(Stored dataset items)
.....
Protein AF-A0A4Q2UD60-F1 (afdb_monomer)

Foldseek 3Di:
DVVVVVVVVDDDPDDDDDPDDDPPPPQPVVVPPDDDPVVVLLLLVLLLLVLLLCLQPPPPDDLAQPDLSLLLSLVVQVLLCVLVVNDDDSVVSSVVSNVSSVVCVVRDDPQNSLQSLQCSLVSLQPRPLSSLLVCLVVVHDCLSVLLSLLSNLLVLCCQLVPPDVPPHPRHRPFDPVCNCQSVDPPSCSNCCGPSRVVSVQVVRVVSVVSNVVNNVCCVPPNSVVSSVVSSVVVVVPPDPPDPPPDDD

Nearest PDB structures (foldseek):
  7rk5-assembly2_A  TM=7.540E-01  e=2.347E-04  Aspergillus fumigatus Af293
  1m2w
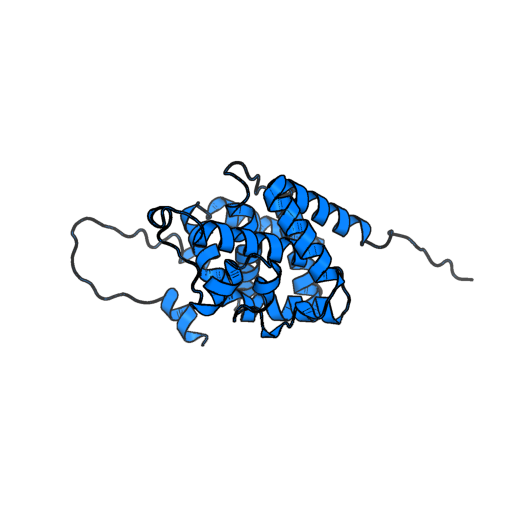-assembly2_B  TM=7.581E-01  e=3.847E-04  Pseudomonas fluorescens
  7rk4-assembly1_A  TM=7.530E-01  e=4.023E-04  Aspergillus fumigatus Af293
  7rk5-assembly1_B  TM=7.569E-01  e=5.036E-04  Aspergillus fumigatus Af293
  5itg-assembly2_B  TM=7.540E-01  e=7.214E-04  Gluconobacter oxydans

Structure (mmCIF, N/CA/C/O backbone):
data_AF-A0A4Q2UD60-F1
#
_entry.id   AF-A0A4Q2UD60-F1
#
loop_
_atom_site.group_PDB
_atom_site.id
_atom_site.type_symbol
_atom_site.label_atom_id
_atom_site.label_alt_id
_atom_site.label_comp_id
_atom_site.label_asym_id
_atom_site.label_entity_id
_atom_site.label_seq_id
_atom_site.pdbx_PDB_ins_code
_atom_site.Cartn_x
_atom_site.Cartn_y
_atom_site.Cartn_z
_atom_site.occupancy
_atom_site.B_iso_or_equiv
_atom_site.auth_seq_id
_atom_site.auth_comp_id
_atom_site.auth_asym_id
_atom_site.auth_atom_id
_atom_site.pdbx_PDB_model_num
ATOM 1 N N . MET A 1 1 ? -12.770 20.892 -8.680 1.00 34.78 1 MET A N 1
ATOM 2 C CA . MET A 1 1 ? -12.145 19.672 -8.115 1.00 34.78 1 MET A CA 1
ATOM 3 C C . MET A 1 1 ? -10.665 19.888 -7.790 1.00 34.78 1 MET A C 1
ATOM 5 O O . MET A 1 1 ? -10.290 19.562 -6.680 1.00 34.78 1 MET A O 1
ATOM 9 N N . LEU A 1 2 ? -9.885 20.587 -8.633 1.00 27.42 2 LEU A N 1
ATOM 10 C CA . LEU A 1 2 ? -8.602 21.229 -8.247 1.00 27.42 2 LEU A CA 1
ATOM 11 C C . LEU A 1 2 ? -8.740 22.304 -7.141 1.00 27.42 2 LEU A C 1
ATOM 13 O O . LEU A 1 2 ? -7.798 22.629 -6.431 1.00 27.42 2 LEU A O 1
ATOM 17 N N . THR A 1 3 ? -9.946 22.846 -6.970 1.00 28.72 3 THR A N 1
ATOM 18 C CA . THR A 1 3 ? -10.264 23.911 -6.008 1.00 28.72 3 THR A CA 1
ATOM 19 C C . THR A 1 3 ? -10.312 23.444 -4.548 1.00 28.72 3 THR A C 1
ATOM 21 O O . THR A 1 3 ? -10.126 24.267 -3.664 1.00 28.72 3 THR A O 1
ATOM 24 N N . LEU A 1 4 ? -10.544 22.149 -4.281 1.00 32.34 4 LEU A N 1
ATOM 25 C CA . LEU A 1 4 ? -10.680 21.637 -2.908 1.00 32.34 4 LEU A CA 1
ATOM 26 C C . LEU A 1 4 ? -9.320 21.271 -2.286 1.00 32.34 4 LEU A C 1
ATOM 28 O O . LEU A 1 4 ? -9.114 21.495 -1.100 1.00 32.34 4 LEU A O 1
ATOM 32 N N . ILE A 1 5 ? -8.368 20.804 -3.105 1.00 35.75 5 ILE A N 1
ATOM 33 C CA . ILE A 1 5 ? -6.964 20.610 -2.698 1.00 35.75 5 ILE A CA 1
ATOM 34 C C . ILE A 1 5 ? -6.319 21.975 -2.406 1.00 35.75 5 ILE A C 1
ATOM 36 O O . ILE A 1 5 ? -5.666 22.143 -1.383 1.00 35.75 5 ILE A O 1
ATOM 40 N N . ASN A 1 6 ? -6.611 22.993 -3.226 1.00 31.30 6 ASN A N 1
ATOM 41 C CA . ASN A 1 6 ? -6.189 24.369 -2.948 1.00 31.30 6 ASN A CA 1
ATOM 42 C C . ASN A 1 6 ? -6.858 24.981 -1.700 1.00 31.30 6 ASN A C 1
ATOM 44 O O . ASN A 1 6 ? -6.243 25.823 -1.060 1.00 31.30 6 ASN A O 1
ATOM 48 N N . GLN A 1 7 ? -8.072 24.567 -1.312 1.00 33.75 7 GLN A N 1
ATOM 49 C CA . GLN A 1 7 ? -8.737 25.035 -0.080 1.00 33.75 7 GLN A CA 1
ATOM 50 C C . GLN A 1 7 ? -8.250 24.334 1.199 1.00 33.75 7 GLN A C 1
ATOM 52 O O
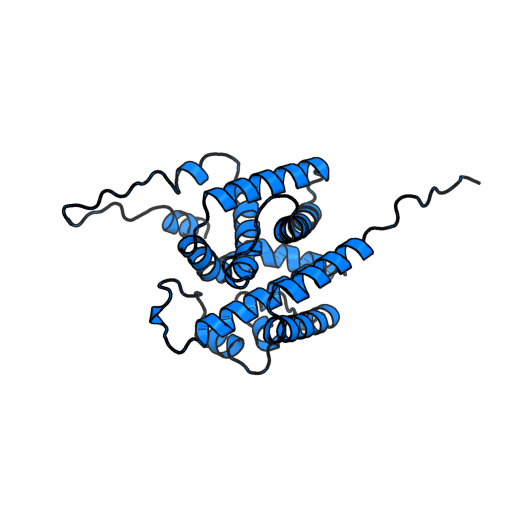 . GLN A 1 7 ? -8.341 24.910 2.274 1.00 33.75 7 GLN A O 1
ATOM 57 N N . LEU A 1 8 ? -7.688 23.126 1.111 1.00 37.09 8 LEU A N 1
ATOM 58 C CA . LEU A 1 8 ? -6.959 22.527 2.240 1.00 37.09 8 LEU A CA 1
ATOM 59 C C . LEU A 1 8 ? -5.584 23.184 2.450 1.00 37.09 8 LEU A C 1
ATOM 61 O O . LEU A 1 8 ? -5.041 23.135 3.549 1.00 37.09 8 LEU A O 1
ATOM 65 N N . LEU A 1 9 ? -5.062 23.845 1.412 1.00 35.69 9 LEU A N 1
ATOM 66 C CA . LEU A 1 9 ? -3.824 24.627 1.443 1.00 35.69 9 LEU A CA 1
ATOM 67 C C . LEU A 1 9 ? -4.058 26.135 1.640 1.00 35.69 9 LEU A C 1
ATOM 69 O O . LEU A 1 9 ? -3.114 26.869 1.913 1.00 35.69 9 LEU A O 1
ATOM 73 N N . THR A 1 10 ? -5.298 26.623 1.533 1.00 38.12 10 THR A N 1
ATOM 74 C CA . THR A 1 10 ? -5.638 28.035 1.745 1.00 38.12 10 THR A CA 1
ATOM 75 C C . THR A 1 10 ? -6.997 28.183 2.438 1.00 38.12 10 THR A C 1
ATOM 77 O O . THR A 1 10 ? -8.009 27.729 1.917 1.00 38.12 10 THR A O 1
ATOM 80 N N . VAL A 1 11 ? -7.016 28.942 3.546 1.00 30.91 11 VAL A N 1
ATOM 81 C CA . VAL A 1 11 ? -8.171 29.439 4.341 1.00 30.91 11 VAL A CA 1
ATOM 82 C C . VAL A 1 11 ? -8.451 28.585 5.597 1.00 30.91 11 VAL A C 1
ATOM 84 O O . VAL A 1 11 ? -8.916 27.461 5.517 1.00 30.91 11 VAL A O 1
ATOM 87 N N . ASP A 1 12 ? -8.163 29.077 6.808 1.00 29.38 12 ASP A N 1
ATOM 88 C CA . ASP A 1 12 ? -8.797 30.289 7.344 1.00 29.38 12 ASP A CA 1
ATOM 89 C C . ASP A 1 12 ? -7.833 31.408 7.791 1.00 29.38 12 ASP A C 1
ATOM 91 O O . ASP A 1 12 ? -7.217 31.386 8.858 1.00 29.38 12 ASP A O 1
ATOM 95 N N . ARG A 1 13 ? -7.770 32.447 6.947 1.00 41.41 13 ARG A N 1
ATOM 96 C CA . ARG A 1 13 ? -7.445 33.824 7.320 1.00 41.41 13 ARG A CA 1
ATOM 97 C C . ARG A 1 13 ? -8.752 34.536 7.688 1.00 41.41 13 ARG A C 1
ATOM 99 O O . ARG A 1 13 ? -9.232 35.333 6.895 1.00 41.41 13 ARG A O 1
ATOM 106 N N . THR A 1 14 ? -9.289 34.326 8.882 1.00 31.00 14 THR A N 1
ATOM 107 C CA . THR A 1 14 ? -10.115 35.327 9.574 1.00 31.00 14 THR A CA 1
ATOM 108 C C . THR A 1 14 ? -10.204 34.979 11.056 1.00 31.00 14 THR A C 1
ATOM 110 O O . THR A 1 14 ? -10.631 33.90
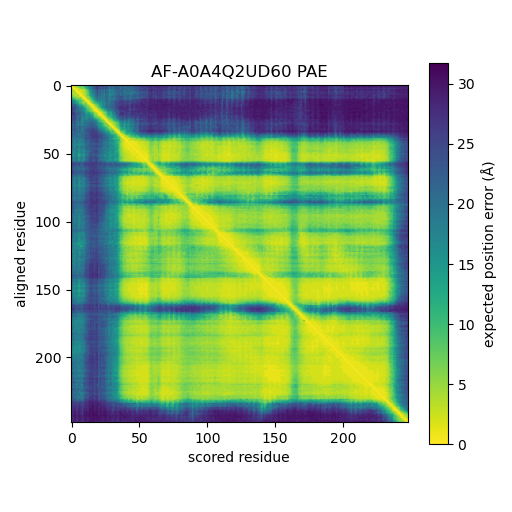3 11.448 1.00 31.00 14 THR A O 1
ATOM 113 N N . GLY A 1 15 ? -9.698 35.888 11.888 1.00 27.91 15 GLY A N 1
ATOM 114 C CA . GLY A 1 15 ? -9.338 35.613 13.272 1.00 27.91 15 GLY A CA 1
ATOM 115 C C . GLY A 1 15 ? -10.486 35.459 14.268 1.00 27.91 15 GLY A C 1
ATOM 116 O O . GLY A 1 15 ? -11.558 36.040 14.126 1.00 27.91 15 GLY A O 1
ATOM 117 N N . ALA A 1 16 ? -10.156 34.802 15.380 1.00 24.16 16 ALA A N 1
ATOM 118 C CA . ALA A 1 16 ? -10.656 35.157 16.702 1.00 24.16 16 ALA A CA 1
ATOM 119 C C . ALA A 1 16 ? -9.613 34.789 17.779 1.00 24.16 16 ALA A C 1
ATOM 121 O O . ALA A 1 16 ? -9.494 33.646 18.200 1.00 24.16 16 ALA A O 1
ATOM 122 N N . ASN A 1 17 ? -8.834 35.804 18.164 1.00 30.20 17 ASN A N 1
ATOM 123 C CA . ASN A 1 17 ? -8.096 36.005 19.417 1.00 30.20 17 ASN A CA 1
ATOM 124 C C . ASN A 1 17 ? -7.902 34.808 20.373 1.00 30.20 17 ASN A C 1
ATOM 126 O O . ASN A 1 17 ? -8.752 34.544 21.223 1.00 30.20 17 ASN A O 1
ATOM 130 N N . LEU A 1 18 ? -6.686 34.254 20.390 1.00 24.20 18 LEU A N 1
ATOM 131 C CA . LEU A 1 18 ? -6.070 33.709 21.605 1.00 24.20 18 LEU A CA 1
ATOM 132 C C . LEU A 1 18 ? -4.657 34.307 21.756 1.00 24.20 18 LEU A C 1
ATOM 134 O O . LEU A 1 18 ? -3.856 34.211 20.825 1.00 24.20 18 LEU A O 1
ATOM 138 N N . PRO A 1 19 ? -4.334 34.963 22.884 1.00 24.28 19 PRO A N 1
ATOM 139 C CA . PRO A 1 19 ? -3.042 35.610 23.064 1.00 24.28 19 PRO A CA 1
ATOM 140 C C . PRO A 1 19 ? -1.973 34.556 23.390 1.00 24.28 19 PRO A C 1
ATOM 142 O O . PRO A 1 19 ? -2.042 33.907 24.429 1.00 24.28 19 PRO A O 1
ATOM 145 N N . GLY A 1 20 ? -0.976 34.401 22.511 1.00 28.64 20 GLY A N 1
ATOM 146 C CA . GLY A 1 20 ? 0.247 33.637 22.801 1.00 28.64 20 GLY A CA 1
ATOM 147 C C . GLY A 1 20 ? 0.652 32.550 21.800 1.00 28.64 20 GLY A C 1
ATOM 148 O O . GLY A 1 20 ? 1.698 31.942 22.000 1.00 28.64 20 GLY A O 1
ATOM 149 N N . TYR A 1 21 ? -0.108 32.307 20.727 1.00 25.17 21 TYR A N 1
ATOM 150 C CA . TYR A 1 21 ? 0.283 31.355 19.680 1.00 25.17 21 TYR A CA 1
ATOM 151 C C . TYR A 1 21 ? 0.819 32.096 18.449 1.00 25.17 21 TYR A C 1
ATOM 153 O O . TYR A 1 21 ? 0.076 32.800 17.769 1.00 25.17 21 TYR A O 1
ATOM 161 N N . SER A 1 22 ? 2.118 31.950 18.183 1.00 27.80 22 SER A N 1
ATOM 162 C CA . SER A 1 22 ? 2.736 32.320 16.908 1.00 27.80 22 SER A CA 1
ATOM 163 C C . SER A 1 22 ? 2.777 31.059 16.045 1.00 27.80 22 SER A C 1
ATOM 165 O O . SER A 1 22 ? 3.554 30.160 16.371 1.00 27.80 22 SER A O 1
ATOM 167 N N . PRO A 1 23 ? 1.964 30.941 14.981 1.00 29.44 23 PRO A N 1
ATOM 168 C CA . PRO A 1 23 ? 2.123 29.851 14.036 1.00 29.44 23 PRO A CA 1
ATOM 169 C C . PRO A 1 23 ? 3.409 30.131 13.257 1.00 29.44 23 PRO A C 1
ATOM 171 O O . PRO A 1 23 ? 3.502 31.124 12.538 1.00 29.44 23 PRO A O 1
ATOM 174 N N . ALA A 1 24 ? 4.430 29.298 13.439 1.00 28.23 24 ALA A N 1
ATOM 175 C CA . ALA A 1 24 ? 5.547 29.261 12.508 1.00 28.23 24 ALA A CA 1
ATOM 176 C C . ALA A 1 24 ? 5.001 28.710 11.181 1.00 28.23 24 ALA A C 1
ATOM 178 O O . ALA A 1 24 ? 4.862 27.503 11.009 1.00 28.23 24 ALA A O 1
ATOM 179 N N . ALA A 1 25 ? 4.607 29.621 10.293 1.00 30.88 25 ALA A N 1
ATOM 180 C CA . ALA A 1 25 ? 4.047 29.342 8.973 1.00 30.88 25 ALA A CA 1
ATOM 181 C C . ALA A 1 25 ? 5.096 28.836 7.960 1.00 30.88 25 ALA A C 1
ATOM 183 O O . ALA A 1 25 ? 4.759 28.535 6.824 1.00 30.88 25 ALA A O 1
ATOM 184 N N . ASP A 1 26 ? 6.356 28.670 8.364 1.00 27.30 26 ASP A N 1
ATOM 185 C CA . ASP A 1 26 ? 7.463 28.513 7.415 1.00 27.30 26 ASP A CA 1
ATOM 186 C C . ASP A 1 26 ? 7.799 27.058 7.023 1.00 27.30 26 ASP A C 1
ATOM 188 O O . ASP A 1 26 ? 8.682 26.841 6.201 1.00 27.30 26 ASP A O 1
ATOM 192 N N . GLY A 1 27 ? 7.114 26.042 7.567 1.00 30.11 27 GLY A N 1
ATOM 193 C CA . GLY A 1 27 ? 7.485 24.630 7.347 1.00 30.11 27 GLY A CA 1
ATOM 194 C C . GLY A 1 27 ? 6.811 23.925 6.162 1.00 30.11 27 GLY A C 1
ATOM 195 O O . GLY A 1 27 ? 7.401 23.032 5.565 1.00 30.11 27 GLY A O 1
ATOM 196 N N . VAL A 1 28 ? 5.578 24.307 5.813 1.00 31.25 28 VAL A N 1
ATOM 197 C CA . VAL A 1 28 ? 4.789 23.633 4.757 1.00 31.25 28 VAL A CA 1
ATOM 198 C C . VAL A 1 28 ? 4.759 24.458 3.469 1.00 31.25 28 VAL A C 1
ATOM 200 O O . VAL A 1 28 ? 4.764 23.891 2.381 1.00 31.25 28 VAL A O 1
ATOM 203 N N . GLU A 1 29 ? 4.811 25.791 3.570 1.00 31.
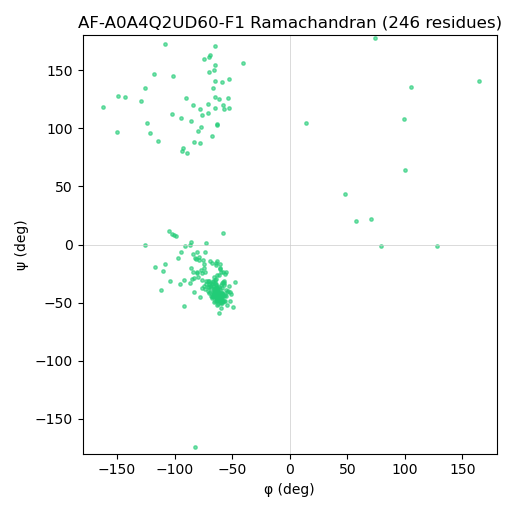92 29 GLU A N 1
ATOM 204 C CA . GLU A 1 29 ? 4.813 26.689 2.405 1.00 31.92 29 GLU A CA 1
ATOM 205 C C . GLU A 1 29 ? 6.157 26.664 1.647 1.00 31.92 29 GLU A C 1
ATOM 207 O O . GLU A 1 29 ? 6.159 26.726 0.419 1.00 31.92 29 GLU A O 1
ATOM 212 N N . GLN A 1 30 ? 7.295 26.437 2.322 1.00 30.67 30 GLN A N 1
ATOM 213 C CA . GLN A 1 30 ? 8.601 26.290 1.651 1.00 30.67 30 GLN A CA 1
ATOM 214 C C . GLN A 1 30 ? 8.788 24.948 0.919 1.00 30.67 30 GLN A C 1
ATOM 216 O O . GLN A 1 30 ? 9.657 24.839 0.059 1.00 30.67 30 GLN A O 1
ATOM 221 N N . LEU A 1 31 ? 7.964 23.935 1.212 1.00 34.69 31 LEU A N 1
ATOM 222 C CA . LEU A 1 31 ? 7.988 22.636 0.522 1.00 34.69 31 LEU A CA 1
ATOM 223 C C . LEU A 1 31 ? 7.223 22.640 -0.813 1.00 34.69 31 LEU A C 1
ATOM 225 O O . LEU A 1 31 ? 7.333 21.680 -1.579 1.00 34.69 31 LEU A O 1
ATOM 229 N N . ILE A 1 32 ? 6.439 23.693 -1.079 1.00 36.09 32 ILE A N 1
ATOM 230 C CA . ILE A 1 32 ? 5.476 23.770 -2.191 1.00 36.09 32 ILE A CA 1
ATOM 231 C C . ILE A 1 32 ? 5.936 24.736 -3.299 1.00 36.09 32 ILE A C 1
ATOM 233 O O . ILE A 1 32 ? 5.479 24.631 -4.436 1.00 36.09 32 ILE A O 1
ATOM 237 N N . GLU A 1 33 ? 6.891 25.631 -3.045 1.00 30.75 33 GLU A N 1
ATOM 238 C CA . GLU A 1 33 ? 7.378 26.568 -4.065 1.00 30.75 33 GLU A CA 1
ATOM 239 C C . GLU A 1 33 ? 8.606 26.048 -4.813 1.00 30.75 33 GLU A C 1
ATOM 241 O O . GLU A 1 33 ? 9.733 26.442 -4.531 1.00 30.75 33 GLU A O 1
ATOM 246 N N . THR A 1 34 ? 8.380 25.169 -5.791 1.00 35.62 34 THR A N 1
ATOM 247 C CA . THR A 1 34 ? 8.937 25.192 -7.165 1.00 35.62 34 THR A CA 1
ATOM 248 C C . THR A 1 34 ? 8.743 23.821 -7.824 1.00 35.62 34 THR A C 1
ATOM 250 O O . THR A 1 34 ? 8.958 22.800 -7.185 1.00 35.62 34 THR A O 1
ATOM 253 N N . VAL A 1 35 ? 8.413 23.828 -9.124 1.00 31.42 35 VAL A N 1
ATOM 254 C CA . VAL A 1 35 ? 8.211 22.688 -10.059 1.00 31.42 35 VAL A CA 1
ATOM 255 C C . VAL A 1 35 ? 6.722 22.419 -10.373 1.00 31.42 35 VAL A C 1
ATOM 257 O O . VAL A 1 35 ? 5.853 22.548 -9.521 1.00 31.42 35 VAL A O 1
ATOM 260 N N . GLY A 1 36 ? 6.418 22.185 -11.658 1.00 41.00 36 GLY A N 1
ATOM 261 C CA . GLY A 1 36 ? 5.061 22.175 -12.226 1.00 41.00 36 GLY A CA 1
ATOM 262 C C . GLY A 1 36 ? 4.125 21.064 -11.721 1.00 41.00 36 GLY A C 1
ATOM 263 O O . GLY A 1 36 ? 4.549 20.115 -11.072 1.00 41.00 36 GLY A O 1
ATOM 264 N N . ASP A 1 37 ? 2.845 21.184 -12.090 1.00 49.50 37 ASP A N 1
ATOM 265 C CA . ASP A 1 37 ? 1.682 20.396 -11.617 1.00 49.50 37 ASP A CA 1
ATOM 266 C C . ASP A 1 37 ? 1.899 18.856 -11.612 1.00 49.50 37 ASP A C 1
ATOM 268 O O . ASP A 1 37 ? 1.422 18.137 -10.730 1.00 49.50 37 ASP A O 1
ATOM 272 N N . THR A 1 38 ? 2.693 18.336 -12.557 1.00 54.06 38 THR A N 1
ATOM 273 C CA . THR A 1 38 ? 3.026 16.904 -12.678 1.00 54.06 38 THR A CA 1
ATOM 274 C C . THR A 1 38 ? 4.015 16.405 -11.611 1.00 54.06 38 THR A C 1
ATOM 276 O O . THR A 1 38 ? 3.838 15.304 -11.091 1.00 54.06 38 THR A O 1
ATOM 279 N N . ASP A 1 39 ? 5.023 17.199 -11.230 1.00 61.06 39 ASP A N 1
ATOM 280 C CA . ASP A 1 39 ? 6.042 16.791 -10.240 1.00 61.06 39 ASP A CA 1
ATOM 281 C C . ASP A 1 39 ? 5.469 16.799 -8.813 1.00 61.06 39 ASP A C 1
ATOM 283 O O . ASP A 1 39 ? 5.730 15.907 -8.004 1.00 61.06 39 ASP A O 1
ATOM 287 N N . GLN A 1 40 ? 4.582 17.756 -8.526 1.00 63.12 40 GLN A N 1
ATOM 288 C CA . GLN A 1 40 ? 3.863 17.833 -7.252 1.00 63.12 40 GLN A CA 1
ATOM 289 C C . GLN A 1 40 ? 2.931 16.629 -7.044 1.00 63.12 40 GLN A C 1
ATOM 291 O O . GLN A 1 40 ? 2.858 16.056 -5.954 1.00 63.12 40 GLN A O 1
ATOM 296 N N . SER A 1 41 ? 2.246 16.219 -8.109 1.00 66.50 41 SER A N 1
ATOM 297 C CA . SER A 1 41 ? 1.357 15.058 -8.126 1.00 66.50 41 SER A CA 1
ATOM 298 C C . SER A 1 41 ? 2.105 13.749 -7.851 1.00 66.50 41 SER A C 1
ATOM 300 O O . SER A 1 41 ? 1.673 12.935 -7.031 1.00 66.50 41 SER A O 1
ATOM 302 N N . MET A 1 42 ? 3.264 13.570 -8.489 1.00 72.44 42 MET A N 1
ATOM 303 C CA . MET A 1 42 ? 4.119 12.397 -8.299 1.00 72.44 42 MET A CA 1
ATOM 304 C C . MET A 1 42 ? 4.689 12.335 -6.881 1.00 72.44 42 MET A C 1
ATOM 306 O O . MET A 1 42 ? 4.696 11.274 -6.257 1.00 72.44 42 MET A O 1
ATOM 310 N N . ARG A 1 43 ? 5.077 13.486 -6.324 1.00 76.56 43 ARG A N 1
ATOM 311 C CA . ARG A 1 43 ? 5.530 13.611 -4.935 1.00 76.56 43 ARG A CA 1
ATOM 312 C C . ARG A 1 43 ? 4.458 13.180 -3.935 1.00 76.56 43 ARG A C 1
ATOM 314 O O . ARG A 1 43 ? 4.731 12.377 -3.044 1.00 76.56 43 ARG A O 1
ATOM 321 N N . ALA A 1 44 ? 3.224 13.657 -4.105 1.00 75.19 44 ALA A N 1
ATOM 3
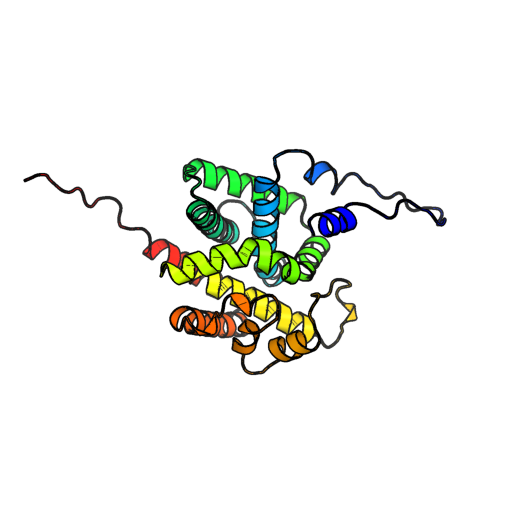22 C CA . ALA A 1 44 ? 2.101 13.280 -3.247 1.00 75.19 44 ALA A CA 1
ATOM 323 C C . ALA A 1 44 ? 1.781 11.777 -3.335 1.00 75.19 44 ALA A C 1
ATOM 325 O O . ALA A 1 44 ? 1.539 11.125 -2.311 1.00 75.19 44 ALA A O 1
ATOM 326 N N . ALA A 1 45 ? 1.828 11.209 -4.544 1.00 78.88 45 ALA A N 1
ATOM 327 C CA . ALA A 1 45 ? 1.647 9.778 -4.764 1.00 78.88 45 ALA A CA 1
ATOM 328 C C . ALA A 1 45 ? 2.749 8.959 -4.080 1.00 78.88 45 ALA A C 1
ATOM 330 O O . ALA A 1 45 ? 2.443 8.019 -3.351 1.00 78.88 45 ALA A O 1
ATOM 331 N N . ALA A 1 46 ? 4.011 9.357 -4.242 1.00 82.00 46 ALA A N 1
ATOM 332 C CA . ALA A 1 46 ? 5.166 8.714 -3.627 1.00 82.00 46 ALA A CA 1
ATOM 333 C C . ALA A 1 46 ? 5.123 8.755 -2.090 1.00 82.00 46 ALA A C 1
ATOM 335 O O . ALA A 1 46 ? 5.366 7.744 -1.427 1.00 82.00 46 ALA A O 1
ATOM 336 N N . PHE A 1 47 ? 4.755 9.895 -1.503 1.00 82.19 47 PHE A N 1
.....
EXERCISE
Return the span of lines in the data above that opens at the line with "ATOM 231 C C" and closes at the line with "ATOM 241 O O", exactly, ends included, nothing else.

WRITTEN SOLUTION
ATOM 231 C C . ILE A 1 32 ? 5.936 24.736 -3.299 1.00 36.09 32 ILE A C 1
ATOM 233 O O . ILE A 1 32 ? 5.479 24.631 -4.436 1.00 36.09 32 ILE A O 1
ATOM 237 N N . GLU A 1 33 ? 6.891 25.631 -3.045 1.00 30.75 33 GLU A N 1
ATOM 238 C CA . GLU A 1 33 ? 7.378 26.568 -4.065 1.00 30.75 33 GLU A CA 1
ATOM 239 C C . GLU A 1 33 ? 8.606 26.048 -4.813 1.00 30.75 33 GLU A C 1
ATOM 241 O O . GLU A 1 33 ? 9.733 26.442 -4.531 1.00 30.75 33 GLU A O 1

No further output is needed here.